Work instruction
Go through the records and show each line where the word "adenosylmethionine" occurs.

Records for this task
Content starts
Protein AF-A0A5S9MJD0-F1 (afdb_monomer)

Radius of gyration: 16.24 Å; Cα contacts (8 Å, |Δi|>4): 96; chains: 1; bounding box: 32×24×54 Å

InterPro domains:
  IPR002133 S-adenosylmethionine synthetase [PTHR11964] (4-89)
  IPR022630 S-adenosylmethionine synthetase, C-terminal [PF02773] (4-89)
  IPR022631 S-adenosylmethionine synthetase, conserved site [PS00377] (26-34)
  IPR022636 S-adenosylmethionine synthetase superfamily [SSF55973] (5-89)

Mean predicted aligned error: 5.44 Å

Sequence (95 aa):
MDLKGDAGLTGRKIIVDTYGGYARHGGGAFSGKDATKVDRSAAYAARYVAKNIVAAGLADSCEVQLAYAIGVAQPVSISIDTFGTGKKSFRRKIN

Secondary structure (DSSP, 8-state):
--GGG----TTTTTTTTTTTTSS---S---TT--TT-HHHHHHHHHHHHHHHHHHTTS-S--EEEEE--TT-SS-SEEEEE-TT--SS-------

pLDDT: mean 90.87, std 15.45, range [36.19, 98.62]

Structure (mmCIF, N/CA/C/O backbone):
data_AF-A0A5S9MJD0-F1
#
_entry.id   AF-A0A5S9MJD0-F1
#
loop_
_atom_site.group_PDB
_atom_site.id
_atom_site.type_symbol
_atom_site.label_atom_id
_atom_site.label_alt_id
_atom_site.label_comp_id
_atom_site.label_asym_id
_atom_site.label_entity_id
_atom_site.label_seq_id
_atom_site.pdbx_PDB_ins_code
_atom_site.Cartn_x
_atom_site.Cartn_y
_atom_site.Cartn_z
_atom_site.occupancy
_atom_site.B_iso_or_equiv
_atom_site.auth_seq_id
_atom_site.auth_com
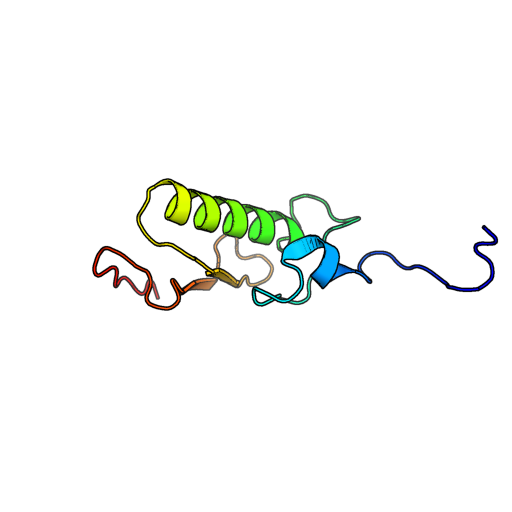p_id
_atom_site.auth_asym_id
_atom_site.auth_atom_id
_atom_site.pdbx_PDB_model_num
ATOM 1 N N . MET A 1 1 ? -13.665 6.605 -31.062 1.00 53.31 1 MET A N 1
ATOM 2 C CA . MET A 1 1 ? -12.834 7.328 -30.077 1.00 53.31 1 MET A CA 1
ATO
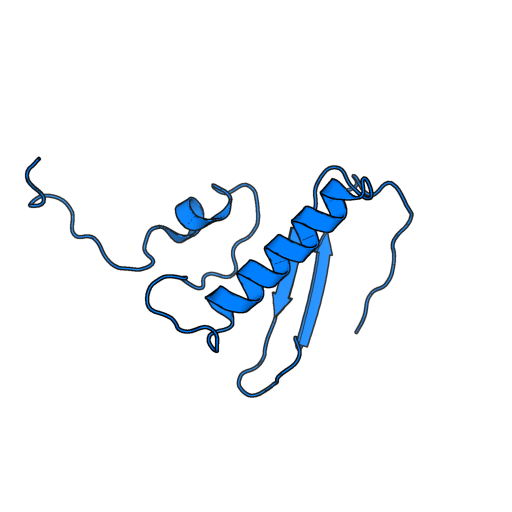M 3 C C . MET A 1 1 ? -11.431 7.386 -30.642 1.00 53.31 1 MET A C 1
ATOM 5 O O . MET A 1 1 ? -10.744 6.374 -30.640 1.00 53.31 1 MET A O 1
ATOM 9 N N . ASP A 1 2 ? -11.057 8.523 -31.220 1.00 56.62 2 ASP A N 1
ATOM 10 C CA . ASP A 1 2 ? -9.695 8.742 -31.700 1.00 56.62 2 ASP A CA 1
ATOM 11 C C . ASP A 1 2 ? -8.741 8.851 -30.504 1.00 56.62 2 ASP A C 1
ATOM 13 O O . ASP A 1 2 ? -8.839 9.775 -29.702 1.00 56.62 2 ASP A O 1
ATOM 17 N N . LEU A 1 3 ? -7.789 7.920 -30.396 1.00 63.56 3 LEU A N 1
ATOM 18 C CA . LEU A 1 3 ? -6.700 7.932 -29.403 1.00 63.56 3 LEU A CA 1
ATOM 19 C C . LEU A 1 3 ? -5.654 9.039 -29.668 1.00 63.56 3 LEU A C 1
ATOM 21 O O . LEU A 1 3 ? -4.661 9.139 -28.958 1.00 63.56 3 LEU A O 1
ATOM 25 N N . LYS A 1 4 ? -5.849 9.869 -30.702 1.00 73.44 4 LYS A N 1
ATOM 26 C CA . LYS A 1 4 ? -4.872 10.858 -31.194 1.00 73.44 4 LYS A CA 1
ATOM 27 C C . LYS A 1 4 ? -4.673 12.088 -30.293 1.00 73.44 4 LYS A C 1
ATOM 29 O O . LYS A 1 4 ? -3.775 12.871 -30.576 1.00 73.44 4 LYS A O 1
ATOM 34 N N . GLY A 1 5 ? -5.490 12.277 -29.254 1.00 84.62 5 GLY A N 1
ATOM 35 C CA . GLY A 1 5 ? -5.477 13.486 -28.415 1.00 84.62 5 GLY A CA 1
ATOM 36 C C . GLY A 1 5 ? -4.760 13.378 -27.063 1.00 84.62 5 GLY A C 1
ATOM 37 O O . GLY A 1 5 ? -4.500 14.413 -26.459 1.00 84.62 5 GLY A O 1
ATOM 38 N N . ASP A 1 6 ? -4.444 12.172 -26.575 1.00 89.38 6 ASP A N 1
ATOM 39 C CA . ASP A 1 6 ? -3.810 11.970 -25.261 1.00 89.38 6 ASP A CA 1
ATOM 40 C C . ASP A 1 6 ? -2.845 10.775 -25.290 1.00 89.38 6 ASP A C 1
ATOM 42 O O . ASP A 1 6 ? -3.227 9.652 -25.629 1.00 89.38 6 ASP A O 1
ATOM 46 N N . ALA A 1 7 ? -1.581 11.017 -24.941 1.00 89.19 7 ALA A N 1
ATOM 47 C CA . ALA A 1 7 ? -0.557 9.981 -24.901 1.00 89.19 7 ALA A CA 1
ATOM 48 C C . ALA A 1 7 ? -0.539 9.295 -23.525 1.00 89.19 7 ALA A C 1
ATOM 50 O O . ALA A 1 7 ? -0.170 9.886 -22.509 1.00 89.19 7 ALA A O 1
ATOM 51 N N . GLY A 1 8 ? -0.889 8.007 -23.496 1.00 92.38 8 GLY A N 1
ATOM 52 C CA . GLY A 1 8 ? -0.838 7.184 -22.288 1.00 92.38 8 GLY A CA 1
ATOM 53 C C . GLY A 1 8 ? 0.539 6.563 -22.042 1.00 92.38 8 GLY A C 1
ATOM 54 O O . GLY A 1 8 ? 1.162 6.035 -22.960 1.00 92.38 8 GLY A O 1
ATOM 55 N N . LEU A 1 9 ? 0.992 6.560 -20.782 1.00 96.50 9 LEU A N 1
ATOM 56 C CA . LEU A 1 9 ? 2.167 5.799 -20.344 1.00 96.50 9 LEU A CA 1
ATOM 57 C C . LEU A 1 9 ? 1.827 4.903 -19.147 1.00 96.50 9 LEU A C 1
ATOM 59 O O . LEU A 1 9 ? 1.022 5.263 -18.280 1.00 96.50 9 LEU A O 1
ATOM 63 N N . THR A 1 10 ? 2.492 3.749 -19.071 1.00 97.12 10 THR A N 1
ATOM 64 C CA . THR A 1 10 ? 2.403 2.825 -17.933 1.00 97.12 10 THR A CA 1
ATOM 65 C C . THR A 1 10 ? 2.738 3.541 -16.625 1.00 97.12 10 THR A C 1
ATOM 67 O O . THR A 1 10 ? 3.704 4.296 -16.545 1.00 97.12 10 THR A O 1
ATOM 70 N N . GLY A 1 11 ? 1.943 3.300 -15.579 1.00 96.50 11 GLY A N 1
ATOM 71 C CA . GLY A 1 11 ? 2.192 3.873 -14.253 1.00 96.50 11 GLY A CA 1
ATOM 72 C C . GLY A 1 11 ? 1.807 5.347 -14.100 1.00 96.50 11 GLY A C 1
ATOM 73 O O . GLY A 1 11 ? 2.205 5.976 -13.126 1.00 96.50 11 GLY A O 1
ATOM 74 N N . ARG A 1 12 ? 1.019 5.925 -15.018 1.00 97.75 12 ARG A N 1
ATOM 75 C CA . ARG A 1 12 ? 0.520 7.312 -14.901 1.00 97.75 12 ARG A CA 1
ATOM 76 C C . ARG A 1 12 ? -0.818 7.451 -14.172 1.00 97.75 12 ARG A C 1
ATOM 78 O O . ARG A 1 12 ? -1.355 8.554 -14.113 1.00 97.75 12 ARG A O 1
ATOM 85 N N . LYS A 1 13 ? -1.352 6.359 -13.617 1.00 97.25 13 LYS A N 1
ATOM 86 C CA . LYS A 1 13 ? -2.643 6.317 -12.908 1.00 97.25 13 LYS A CA 1
ATOM 87 C C . LYS A 1 13 ? -2.543 5.675 -11.513 1.00 97.25 13 LYS A C 1
ATOM 89 O O . LYS A 1 13 ? -3.531 5.179 -10.999 1.00 97.25 13 LYS A O 1
ATOM 94 N N . ILE A 1 14 ? -1.386 5.765 -10.850 1.00 98.19 14 ILE A N 1
ATOM 95 C CA . ILE A 1 14 ? -1.110 5.079 -9.566 1.00 98.19 14 ILE A CA 1
ATOM 96 C C . ILE A 1 14 ? -2.100 5.377 -8.425 1.00 98.19 14 ILE A C 1
ATOM 98 O O . ILE A 1 14 ? -2.369 4.509 -7.602 1.00 98.19 14 ILE A O 1
ATOM 102 N N . ILE A 1 15 ? -2.682 6.578 -8.371 1.00 98.44 15 ILE A N 1
ATOM 103 C CA . ILE A 1 15 ? -3.704 6.909 -7.361 1.00 98.44 15 ILE A CA 1
ATOM 104 C C . ILE A 1 15 ? -5.055 6.261 -7.699 1.00 98.44 15 ILE A C 1
ATOM 106 O O . ILE A 1 15 ? -5.777 5.836 -6.798 1.00 98.44 15 ILE A O 1
ATOM 110 N N . VAL A 1 16 ? -5.373 6.142 -8.992 1.00 98.38 16 VAL A N 1
ATOM 111 C CA . VAL A 1 16 ? -6.562 5.429 -9.485 1.00 98.38 16 VAL A CA 1
ATOM 112 C C . VAL A 1 16 ? -6.409 3.924 -9.262 1.00 98.38 16 VAL A C 1
ATOM 114 O O . VAL A 1 16 ? -7.351 3.286 -8.813 1.00 98.38 16 VAL A O 1
ATOM 117 N N . ASP A 1 17 ? -5.214 3.376 -9.496 1.00 98.00 17 ASP A N 1
ATOM 118 C CA . ASP A 1 17 ? -4.903 1.952 -9.289 1.00 98.00 17 ASP A CA 1
ATOM 119 C C . ASP A 1 17 ? -4.970 1.521 -7.813 1.00 98.00 17 ASP A C 1
ATOM 121 O O . ASP A 1 17 ? -4.951 0.327 -7.510 1.00 98.00 17 ASP A O 1
ATOM 125 N N . THR A 1 18 ? -4.993 2.477 -6.884 1.00 98.50 18 THR A N 1
ATOM 126 C CA . THR A 1 18 ? -4.950 2.215 -5.445 1.00 98.50 18 THR A CA 1
ATOM 127 C C . THR A 1 18 ? -6.233 2.644 -4.751 1.00 98.50 18 THR A C 1
ATOM 129 O O . THR A 1 18 ? -7.244 1.953 -4.833 1.00 98.50 18 THR A O 1
ATOM 132 N N . TYR A 1 19 ? -6.192 3.745 -4.007 1.00 98.19 19 TYR A N 1
ATOM 133 C CA . TYR A 1 19 ? -7.227 4.087 -3.033 1.00 98.19 19 TYR A CA 1
ATOM 134 C C . TYR A 1 19 ? -7.891 5.434 -3.326 1.00 98.19 19 TYR A C 1
ATOM 136 O O . TYR A 1 19 ? -8.486 6.025 -2.432 1.00 98.19 19 TYR A O 1
ATOM 144 N N . GLY A 1 20 ? -7.767 5.958 -4.551 1.00 97.88 20 GLY A N 1
ATOM 145 C CA . GLY A 1 20 ? -8.485 7.164 -4.979 1.00 97.88 20 GLY A CA 1
ATOM 146 C C . GLY A 1 20 ? -8.155 8.417 -4.161 1.00 97.88 20 GLY A C 1
ATOM 147 O O . GLY A 1 20 ? -8.997 9.295 -4.021 1.00 97.88 20 GLY A O 1
ATOM 148 N N . GLY A 1 21 ? -6.952 8.485 -3.585 1.00 96.88 21 GLY A N 1
ATOM 149 C CA . GLY A 1 21 ? -6.507 9.585 -2.723 1.00 96.88 21 GLY A CA 1
ATOM 150 C C . GLY A 1 21 ? -6.884 9.440 -1.245 1.00 96.88 21 GLY A C 1
ATOM 151 O O . GLY A 1 21 ? -6.459 10.265 -0.445 1.00 96.88 21 GLY A O 1
ATOM 152 N N . TYR A 1 22 ? -7.623 8.393 -0.864 1.00 96.56 22 TYR A N 1
ATOM 153 C CA . TYR A 1 22 ? -8.000 8.146 0.532 1.00 96.56 22 TYR A CA 1
ATOM 154 C C . TYR A 1 22 ? -6.807 7.764 1.420 1.00 96.56 22 TYR A C 1
ATOM 156 O O . TYR A 1 22 ? -6.732 8.177 2.572 1.00 96.56 22 TYR A O 1
ATOM 164 N N . ALA A 1 23 ? -5.876 6.975 0.880 1.00 96.50 23 ALA A N 1
ATOM 165 C CA . ALA A 1 23 ? -4.691 6.504 1.591 1.00 96.50 23 ALA A CA 1
ATOM 166 C C . ALA A 1 23 ? -3.410 6.999 0.916 1.00 96.50 23 ALA A C 1
ATOM 168 O O . ALA A 1 23 ? -3.384 7.279 -0.290 1.00 96.50 23 ALA A O 1
ATOM 169 N N . ARG A 1 24 ? -2.333 7.090 1.700 1.00 97.81 24 ARG A N 1
ATOM 170 C CA . ARG A 1 24 ? -1.025 7.563 1.229 1.00 97.81 24 ARG A CA 1
ATOM 171 C C . ARG A 1 24 ? -0.437 6.586 0.212 1.00 97.81 24 ARG A C 1
ATOM 173 O O . ARG A 1 24 ? -0.647 5.376 0.279 1.00 97.81 24 ARG A O 1
ATOM 180 N N . HIS A 1 25 ? 0.344 7.119 -0.725 1.00 98.12 25 HIS A N 1
ATOM 181 C CA . HIS A 1 25 ? 0.971 6.340 -1.787 1.00 98.12 25 HIS A CA 1
ATOM 182 C C . HIS A 1 25 ? 2.487 6.568 -1.811 1.00 98.12 25 HIS A C 1
ATOM 184 O O . HIS A 1 25 ? 2.938 7.709 -1.833 1.00 98.12 25 HIS A O 1
ATOM 190 N N . GLY A 1 26 ? 3.278 5.490 -1.
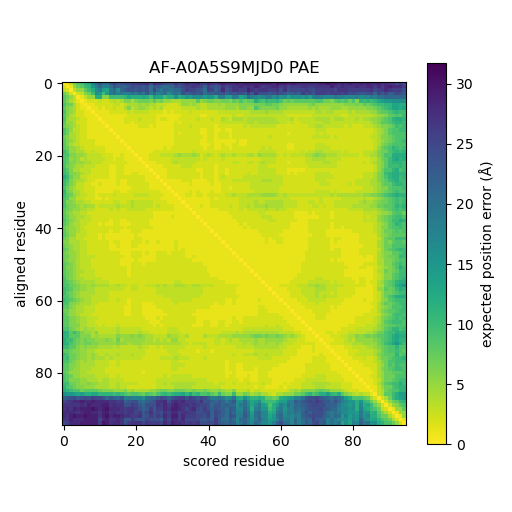852 1.00 97.31 26 GLY A N 1
ATOM 191 C CA . GLY A 1 26 ? 4.751 5.558 -1.841 1.00 97.31 26 GLY A CA 1
ATOM 192 C C . GLY A 1 26 ? 5.400 5.957 -3.175 1.00 97.31 26 GLY A C 1
ATOM 193 O O . GLY A 1 26 ? 6.603 6.166 -3.239 1.00 97.31 26 GLY A O 1
ATOM 194 N N . GLY A 1 27 ? 4.609 6.051 -4.247 1.00 98.00 27 GLY A N 1
ATOM 195 C CA . GLY A 1 27 ? 5.023 6.554 -5.568 1.00 98.00 27 GLY A CA 1
ATOM 196 C C . GLY A 1 27 ? 5.333 5.478 -6.617 1.00 98.00 27 GLY A C 1
ATOM 197 O O . GLY A 1 27 ? 5.321 5.772 -7.810 1.00 98.00 27 GLY A O 1
ATOM 198 N N . GLY A 1 28 ? 5.544 4.225 -6.210 1.00 97.50 28 GLY A N 1
ATOM 199 C CA . GLY A 1 28 ? 5.851 3.123 -7.124 1.00 97.50 28 GLY A CA 1
ATOM 200 C C . GLY A 1 28 ? 4.656 2.672 -7.974 1.00 97.50 28 GLY A C 1
ATOM 201 O O . GLY A 1 28 ? 3.599 2.346 -7.447 1.00 97.50 28 GLY A O 1
ATOM 202 N N . ALA A 1 29 ? 4.823 2.601 -9.298 1.00 98.31 29 ALA A N 1
ATOM 203 C CA . ALA A 1 29 ? 3.827 2.005 -10.194 1.00 98.31 29 ALA A CA 1
ATOM 204 C C . ALA A 1 29 ? 3.816 0.468 -10.121 1.00 98.31 29 ALA A C 1
ATOM 206 O O . ALA A 1 29 ? 4.856 -0.142 -9.858 1.00 98.31 29 ALA A O 1
ATOM 207 N N . PHE A 1 30 ? 2.674 -0.159 -10.427 1.00 98.25 30 PHE A N 1
ATOM 208 C CA . PHE A 1 30 ? 2.535 -1.619 -10.378 1.00 98.25 30 PHE A CA 1
ATOM 209 C C . PHE A 1 30 ? 2.811 -2.299 -11.714 1.00 98.25 30 PHE A C 1
ATOM 211 O O . PHE A 1 30 ? 3.625 -3.219 -11.761 1.00 98.25 30 PHE A O 1
ATOM 218 N N . SER A 1 31 ? 2.125 -1.902 -12.787 1.00 97.94 31 SER A N 1
ATOM 219 C CA . SER A 1 31 ? 2.129 -2.587 -14.089 1.00 97.94 31 SER A CA 1
ATOM 220 C C . SER A 1 31 ? 3.531 -2.722 -14.702 1.00 97.94 31 SER A C 1
ATOM 222 O O . SER A 1 31 ? 4.368 -1.838 -14.559 1.00 97.94 31 SER A O 1
ATOM 224 N N . GLY A 1 32 ? 3.795 -3.857 -15.362 1.00 97.69 32 GLY A N 1
ATOM 225 C CA . GLY A 1 32 ? 5.091 -4.164 -15.996 1.00 97.69 32 GLY A CA 1
ATOM 226 C C . GLY A 1 32 ? 6.200 -4.706 -15.080 1.00 97.69 32 GLY A C 1
ATOM 227 O O . GLY A 1 32 ? 7.277 -5.022 -15.569 1.00 97.69 32 GLY A O 1
ATOM 228 N N . LYS A 1 33 ? 5.962 -4.845 -13.770 1.00 97.25 33 LYS A N 1
ATOM 229 C CA . LYS A 1 33 ? 6.945 -5.354 -12.797 1.00 97.25 33 LYS A CA 1
ATOM 230 C C . LYS A 1 33 ? 6.675 -6.808 -12.399 1.00 97.25 33 LYS A C 1
ATOM 232 O O . LYS A 1 33 ? 5.527 -7.173 -12.193 1.00 97.25 33 LYS A O 1
ATOM 237 N N . ASP A 1 34 ? 7.690 -7.647 -12.240 1.00 97.62 34 ASP A N 1
ATOM 238 C CA . ASP A 1 34 ? 7.514 -8.967 -11.615 1.00 97.62 34 ASP A CA 1
ATOM 239 C C . ASP A 1 34 ? 7.438 -8.868 -10.075 1.00 97.62 34 ASP A C 1
ATOM 241 O O . ASP A 1 34 ? 7.625 -7.799 -9.488 1.00 97.62 34 ASP A O 1
ATOM 245 N N . ALA A 1 35 ? 7.150 -9.987 -9.405 1.00 95.88 35 ALA A N 1
ATOM 246 C CA . ALA A 1 35 ? 6.896 -10.027 -7.963 1.00 95.88 35 ALA A CA 1
ATOM 247 C C . ALA A 1 35 ? 8.115 -9.675 -7.084 1.00 95.88 35 ALA A C 1
ATOM 249 O O . ALA A 1 35 ? 7.934 -9.348 -5.910 1.00 95.88 35 ALA A O 1
ATOM 250 N N . THR A 1 36 ? 9.339 -9.677 -7.629 1.00 95.88 36 THR A N 1
ATOM 251 C CA . THR A 1 36 ? 10.538 -9.257 -6.877 1.00 95.88 36 THR A CA 1
ATOM 252 C C . THR A 1 36 ? 10.586 -7.744 -6.645 1.00 95.88 36 THR A C 1
ATOM 254 O O . THR A 1 36 ? 11.338 -7.267 -5.799 1.00 95.88 36 THR A O 1
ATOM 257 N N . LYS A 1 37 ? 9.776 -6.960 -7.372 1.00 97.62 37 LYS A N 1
Content ends
Solved problem
  IPR002133 S-adenosylmethionine synthetase [PTHR11964] (4-89)
  IPR022630 S-adenosylmethionine synthetase, C-terminal [PF02773] (4-89)
  IPR022631 S-adenosylmethionine synthetase, conserved site [PS00377] (26-34)
  IPR022636 S-adenosylmethionine synthetase superfamily [SSF55973] (5-89)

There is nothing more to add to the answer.